(YOUR ASSIGNMENT) Within the entries underneath, how many lines include the string "putida"? State only the number.

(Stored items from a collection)
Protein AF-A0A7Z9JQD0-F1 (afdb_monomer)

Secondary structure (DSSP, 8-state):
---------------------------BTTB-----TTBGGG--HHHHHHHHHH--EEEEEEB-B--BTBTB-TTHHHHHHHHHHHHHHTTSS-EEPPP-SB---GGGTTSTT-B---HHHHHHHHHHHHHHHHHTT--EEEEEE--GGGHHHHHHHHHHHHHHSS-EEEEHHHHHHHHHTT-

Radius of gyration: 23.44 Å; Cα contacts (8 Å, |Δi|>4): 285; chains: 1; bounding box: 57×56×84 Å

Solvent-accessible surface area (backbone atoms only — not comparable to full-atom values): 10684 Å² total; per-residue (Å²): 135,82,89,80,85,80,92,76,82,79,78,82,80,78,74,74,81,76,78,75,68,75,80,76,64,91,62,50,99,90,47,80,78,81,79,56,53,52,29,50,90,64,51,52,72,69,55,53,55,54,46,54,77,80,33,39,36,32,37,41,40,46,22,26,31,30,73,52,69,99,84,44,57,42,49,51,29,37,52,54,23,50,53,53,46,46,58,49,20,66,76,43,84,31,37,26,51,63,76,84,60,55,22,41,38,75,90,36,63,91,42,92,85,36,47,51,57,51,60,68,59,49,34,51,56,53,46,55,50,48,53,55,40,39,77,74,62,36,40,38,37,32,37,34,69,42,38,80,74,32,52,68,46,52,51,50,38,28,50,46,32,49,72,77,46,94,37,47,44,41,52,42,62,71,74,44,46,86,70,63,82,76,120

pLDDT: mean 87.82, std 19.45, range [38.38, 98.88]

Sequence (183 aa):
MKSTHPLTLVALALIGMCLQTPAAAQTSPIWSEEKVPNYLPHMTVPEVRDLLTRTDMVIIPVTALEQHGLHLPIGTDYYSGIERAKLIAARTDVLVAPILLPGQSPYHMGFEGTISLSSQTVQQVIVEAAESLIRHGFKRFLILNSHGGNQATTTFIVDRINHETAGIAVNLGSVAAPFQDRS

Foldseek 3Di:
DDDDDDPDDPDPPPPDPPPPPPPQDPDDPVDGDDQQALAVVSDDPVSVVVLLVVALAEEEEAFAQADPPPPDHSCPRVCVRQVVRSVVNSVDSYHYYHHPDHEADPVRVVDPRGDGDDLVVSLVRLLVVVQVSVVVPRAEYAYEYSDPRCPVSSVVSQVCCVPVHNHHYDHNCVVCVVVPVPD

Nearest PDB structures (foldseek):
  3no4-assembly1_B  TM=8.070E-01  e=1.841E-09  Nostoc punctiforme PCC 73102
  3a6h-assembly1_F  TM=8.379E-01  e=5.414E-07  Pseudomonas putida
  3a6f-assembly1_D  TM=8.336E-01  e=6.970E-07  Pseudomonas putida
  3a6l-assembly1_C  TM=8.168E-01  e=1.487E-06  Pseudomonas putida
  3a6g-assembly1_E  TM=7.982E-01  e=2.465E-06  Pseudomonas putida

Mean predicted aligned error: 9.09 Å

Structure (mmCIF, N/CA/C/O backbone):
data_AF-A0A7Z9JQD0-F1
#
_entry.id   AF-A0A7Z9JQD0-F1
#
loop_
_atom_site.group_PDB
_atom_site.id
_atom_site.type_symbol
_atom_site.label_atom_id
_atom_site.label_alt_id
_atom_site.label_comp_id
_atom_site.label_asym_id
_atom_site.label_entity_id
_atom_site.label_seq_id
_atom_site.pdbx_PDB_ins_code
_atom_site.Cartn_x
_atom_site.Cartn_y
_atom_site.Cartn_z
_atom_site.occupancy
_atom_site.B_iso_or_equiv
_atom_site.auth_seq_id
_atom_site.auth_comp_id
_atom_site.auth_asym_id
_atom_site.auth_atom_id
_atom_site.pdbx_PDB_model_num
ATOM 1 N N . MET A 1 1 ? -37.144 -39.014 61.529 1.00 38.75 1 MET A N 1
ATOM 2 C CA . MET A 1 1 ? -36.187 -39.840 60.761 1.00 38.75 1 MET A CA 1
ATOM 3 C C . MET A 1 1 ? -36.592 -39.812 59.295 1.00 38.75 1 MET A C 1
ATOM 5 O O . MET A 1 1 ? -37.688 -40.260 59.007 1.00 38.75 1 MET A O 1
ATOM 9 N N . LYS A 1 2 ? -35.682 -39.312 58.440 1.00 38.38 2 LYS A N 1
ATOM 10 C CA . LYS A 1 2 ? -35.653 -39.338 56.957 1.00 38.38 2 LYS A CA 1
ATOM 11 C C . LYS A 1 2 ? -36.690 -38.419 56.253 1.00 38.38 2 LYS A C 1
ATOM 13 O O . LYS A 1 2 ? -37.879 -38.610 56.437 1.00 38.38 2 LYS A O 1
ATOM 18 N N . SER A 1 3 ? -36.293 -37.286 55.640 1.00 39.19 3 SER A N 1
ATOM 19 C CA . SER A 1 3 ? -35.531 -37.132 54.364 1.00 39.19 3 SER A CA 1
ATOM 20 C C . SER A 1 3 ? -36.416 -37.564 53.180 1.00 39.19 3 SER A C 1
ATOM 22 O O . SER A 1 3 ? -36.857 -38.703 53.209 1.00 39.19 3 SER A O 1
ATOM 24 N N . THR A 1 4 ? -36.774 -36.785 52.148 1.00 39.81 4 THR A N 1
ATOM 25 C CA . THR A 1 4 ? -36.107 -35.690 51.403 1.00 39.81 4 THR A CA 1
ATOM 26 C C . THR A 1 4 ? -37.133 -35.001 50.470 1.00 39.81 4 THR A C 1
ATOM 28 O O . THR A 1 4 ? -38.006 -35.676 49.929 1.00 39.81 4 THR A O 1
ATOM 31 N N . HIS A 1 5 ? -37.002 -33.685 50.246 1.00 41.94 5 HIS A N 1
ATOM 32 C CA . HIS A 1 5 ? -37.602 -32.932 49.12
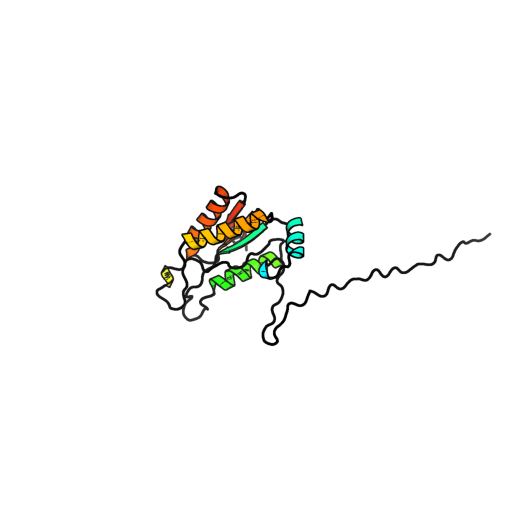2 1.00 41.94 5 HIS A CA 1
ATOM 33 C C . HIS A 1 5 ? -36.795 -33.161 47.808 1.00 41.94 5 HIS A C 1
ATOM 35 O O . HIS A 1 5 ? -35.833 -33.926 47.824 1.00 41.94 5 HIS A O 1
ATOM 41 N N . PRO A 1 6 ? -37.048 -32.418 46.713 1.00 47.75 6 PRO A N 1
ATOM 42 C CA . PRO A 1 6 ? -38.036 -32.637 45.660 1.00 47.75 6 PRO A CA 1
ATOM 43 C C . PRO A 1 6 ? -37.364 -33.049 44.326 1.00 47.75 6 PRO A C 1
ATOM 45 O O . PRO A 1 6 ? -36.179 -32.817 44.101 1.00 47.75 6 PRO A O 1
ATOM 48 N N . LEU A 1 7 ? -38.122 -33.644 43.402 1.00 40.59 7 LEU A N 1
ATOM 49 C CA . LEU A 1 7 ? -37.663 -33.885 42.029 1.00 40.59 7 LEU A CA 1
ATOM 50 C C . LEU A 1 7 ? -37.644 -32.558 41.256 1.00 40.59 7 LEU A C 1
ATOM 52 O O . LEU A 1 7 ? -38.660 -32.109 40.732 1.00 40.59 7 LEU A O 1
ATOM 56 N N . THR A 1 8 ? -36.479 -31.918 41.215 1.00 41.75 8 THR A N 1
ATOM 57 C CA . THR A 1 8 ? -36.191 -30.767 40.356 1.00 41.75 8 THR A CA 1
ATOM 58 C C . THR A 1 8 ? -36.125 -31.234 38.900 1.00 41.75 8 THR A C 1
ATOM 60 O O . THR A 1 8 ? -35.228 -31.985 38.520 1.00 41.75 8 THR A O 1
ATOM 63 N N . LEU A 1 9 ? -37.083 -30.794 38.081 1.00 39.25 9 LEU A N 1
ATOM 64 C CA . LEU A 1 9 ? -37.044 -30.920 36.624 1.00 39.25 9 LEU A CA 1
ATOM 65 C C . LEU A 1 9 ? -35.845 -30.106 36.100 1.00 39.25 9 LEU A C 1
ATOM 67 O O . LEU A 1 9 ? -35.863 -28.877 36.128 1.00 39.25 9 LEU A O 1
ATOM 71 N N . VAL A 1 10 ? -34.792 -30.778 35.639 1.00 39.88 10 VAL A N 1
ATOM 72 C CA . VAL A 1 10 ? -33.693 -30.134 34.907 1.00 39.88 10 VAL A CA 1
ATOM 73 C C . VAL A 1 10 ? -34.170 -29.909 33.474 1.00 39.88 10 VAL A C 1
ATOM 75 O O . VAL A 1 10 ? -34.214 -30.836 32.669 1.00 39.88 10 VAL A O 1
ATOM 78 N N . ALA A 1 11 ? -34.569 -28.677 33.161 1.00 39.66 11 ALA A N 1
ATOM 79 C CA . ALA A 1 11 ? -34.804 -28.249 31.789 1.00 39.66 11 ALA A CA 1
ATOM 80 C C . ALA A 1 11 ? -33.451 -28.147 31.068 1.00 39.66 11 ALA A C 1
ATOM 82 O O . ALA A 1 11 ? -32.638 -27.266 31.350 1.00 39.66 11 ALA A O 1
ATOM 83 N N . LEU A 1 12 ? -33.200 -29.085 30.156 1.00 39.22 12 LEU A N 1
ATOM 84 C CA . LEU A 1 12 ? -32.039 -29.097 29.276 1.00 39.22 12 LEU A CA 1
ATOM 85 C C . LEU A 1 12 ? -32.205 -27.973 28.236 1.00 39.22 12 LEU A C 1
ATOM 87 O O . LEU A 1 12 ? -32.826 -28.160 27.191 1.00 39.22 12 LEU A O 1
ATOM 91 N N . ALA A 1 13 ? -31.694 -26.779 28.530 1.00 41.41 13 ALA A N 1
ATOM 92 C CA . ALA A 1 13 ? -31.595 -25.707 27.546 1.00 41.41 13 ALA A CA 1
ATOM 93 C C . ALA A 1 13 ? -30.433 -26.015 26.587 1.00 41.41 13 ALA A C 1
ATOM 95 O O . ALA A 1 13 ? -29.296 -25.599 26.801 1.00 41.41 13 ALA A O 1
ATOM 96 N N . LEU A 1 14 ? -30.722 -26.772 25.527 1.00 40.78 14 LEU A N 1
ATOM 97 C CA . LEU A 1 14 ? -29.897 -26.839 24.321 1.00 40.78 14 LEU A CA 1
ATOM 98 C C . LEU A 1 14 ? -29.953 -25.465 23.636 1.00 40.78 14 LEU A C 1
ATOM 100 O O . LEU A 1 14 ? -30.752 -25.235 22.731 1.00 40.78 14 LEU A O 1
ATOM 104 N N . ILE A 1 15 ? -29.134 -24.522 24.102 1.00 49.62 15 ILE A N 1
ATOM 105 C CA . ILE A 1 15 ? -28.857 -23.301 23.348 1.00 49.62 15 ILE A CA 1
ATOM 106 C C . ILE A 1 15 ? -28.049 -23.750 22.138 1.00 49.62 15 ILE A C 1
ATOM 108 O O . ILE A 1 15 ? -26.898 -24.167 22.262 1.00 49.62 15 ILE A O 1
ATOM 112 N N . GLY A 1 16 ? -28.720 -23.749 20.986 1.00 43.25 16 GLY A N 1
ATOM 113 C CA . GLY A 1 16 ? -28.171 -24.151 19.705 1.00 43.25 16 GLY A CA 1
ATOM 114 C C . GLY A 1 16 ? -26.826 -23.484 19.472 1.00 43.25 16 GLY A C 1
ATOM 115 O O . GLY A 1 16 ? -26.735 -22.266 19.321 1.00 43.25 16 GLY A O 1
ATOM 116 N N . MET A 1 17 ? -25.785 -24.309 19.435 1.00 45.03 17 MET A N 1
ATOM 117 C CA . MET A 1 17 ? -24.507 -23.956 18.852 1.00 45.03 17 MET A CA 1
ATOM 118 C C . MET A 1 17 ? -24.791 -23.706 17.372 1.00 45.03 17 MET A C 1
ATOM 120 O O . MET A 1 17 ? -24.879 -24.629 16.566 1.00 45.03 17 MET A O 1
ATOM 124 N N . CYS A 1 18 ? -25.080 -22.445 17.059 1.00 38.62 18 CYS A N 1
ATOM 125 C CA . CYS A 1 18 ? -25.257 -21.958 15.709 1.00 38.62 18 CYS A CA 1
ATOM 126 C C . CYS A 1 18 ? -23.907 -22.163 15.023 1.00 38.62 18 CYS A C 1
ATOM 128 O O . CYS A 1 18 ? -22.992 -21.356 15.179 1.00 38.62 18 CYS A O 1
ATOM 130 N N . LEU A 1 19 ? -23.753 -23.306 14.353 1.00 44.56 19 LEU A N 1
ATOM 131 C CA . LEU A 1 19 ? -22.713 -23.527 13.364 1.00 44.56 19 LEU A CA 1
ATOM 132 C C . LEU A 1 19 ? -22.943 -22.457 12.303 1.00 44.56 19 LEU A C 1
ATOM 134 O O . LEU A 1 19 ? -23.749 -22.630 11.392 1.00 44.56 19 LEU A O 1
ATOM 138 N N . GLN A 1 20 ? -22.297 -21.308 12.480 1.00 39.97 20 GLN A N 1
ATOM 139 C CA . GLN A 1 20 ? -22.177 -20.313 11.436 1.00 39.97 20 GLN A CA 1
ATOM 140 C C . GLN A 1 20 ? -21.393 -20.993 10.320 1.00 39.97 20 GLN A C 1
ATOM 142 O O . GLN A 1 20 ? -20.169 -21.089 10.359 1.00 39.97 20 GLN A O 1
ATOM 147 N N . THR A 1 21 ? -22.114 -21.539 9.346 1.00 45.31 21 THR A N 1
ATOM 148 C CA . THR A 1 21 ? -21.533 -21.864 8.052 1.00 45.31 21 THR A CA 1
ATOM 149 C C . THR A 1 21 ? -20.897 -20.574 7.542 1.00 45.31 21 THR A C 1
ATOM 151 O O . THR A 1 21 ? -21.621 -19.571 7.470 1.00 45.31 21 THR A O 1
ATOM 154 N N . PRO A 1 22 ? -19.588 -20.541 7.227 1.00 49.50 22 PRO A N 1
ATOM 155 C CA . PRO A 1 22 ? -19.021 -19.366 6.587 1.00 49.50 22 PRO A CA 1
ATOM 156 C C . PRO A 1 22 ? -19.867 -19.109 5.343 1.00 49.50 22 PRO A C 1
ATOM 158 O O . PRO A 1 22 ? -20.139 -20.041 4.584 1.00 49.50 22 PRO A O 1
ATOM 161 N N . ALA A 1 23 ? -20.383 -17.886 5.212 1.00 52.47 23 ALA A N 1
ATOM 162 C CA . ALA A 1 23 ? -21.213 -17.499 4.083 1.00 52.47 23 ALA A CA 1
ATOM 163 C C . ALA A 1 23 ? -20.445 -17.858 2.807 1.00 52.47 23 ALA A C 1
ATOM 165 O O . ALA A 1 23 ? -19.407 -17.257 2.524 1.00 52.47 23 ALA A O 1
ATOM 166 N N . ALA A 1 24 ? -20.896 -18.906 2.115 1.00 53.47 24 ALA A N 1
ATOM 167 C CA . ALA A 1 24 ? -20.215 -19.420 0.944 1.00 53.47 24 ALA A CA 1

(TASK RESPONSE) 4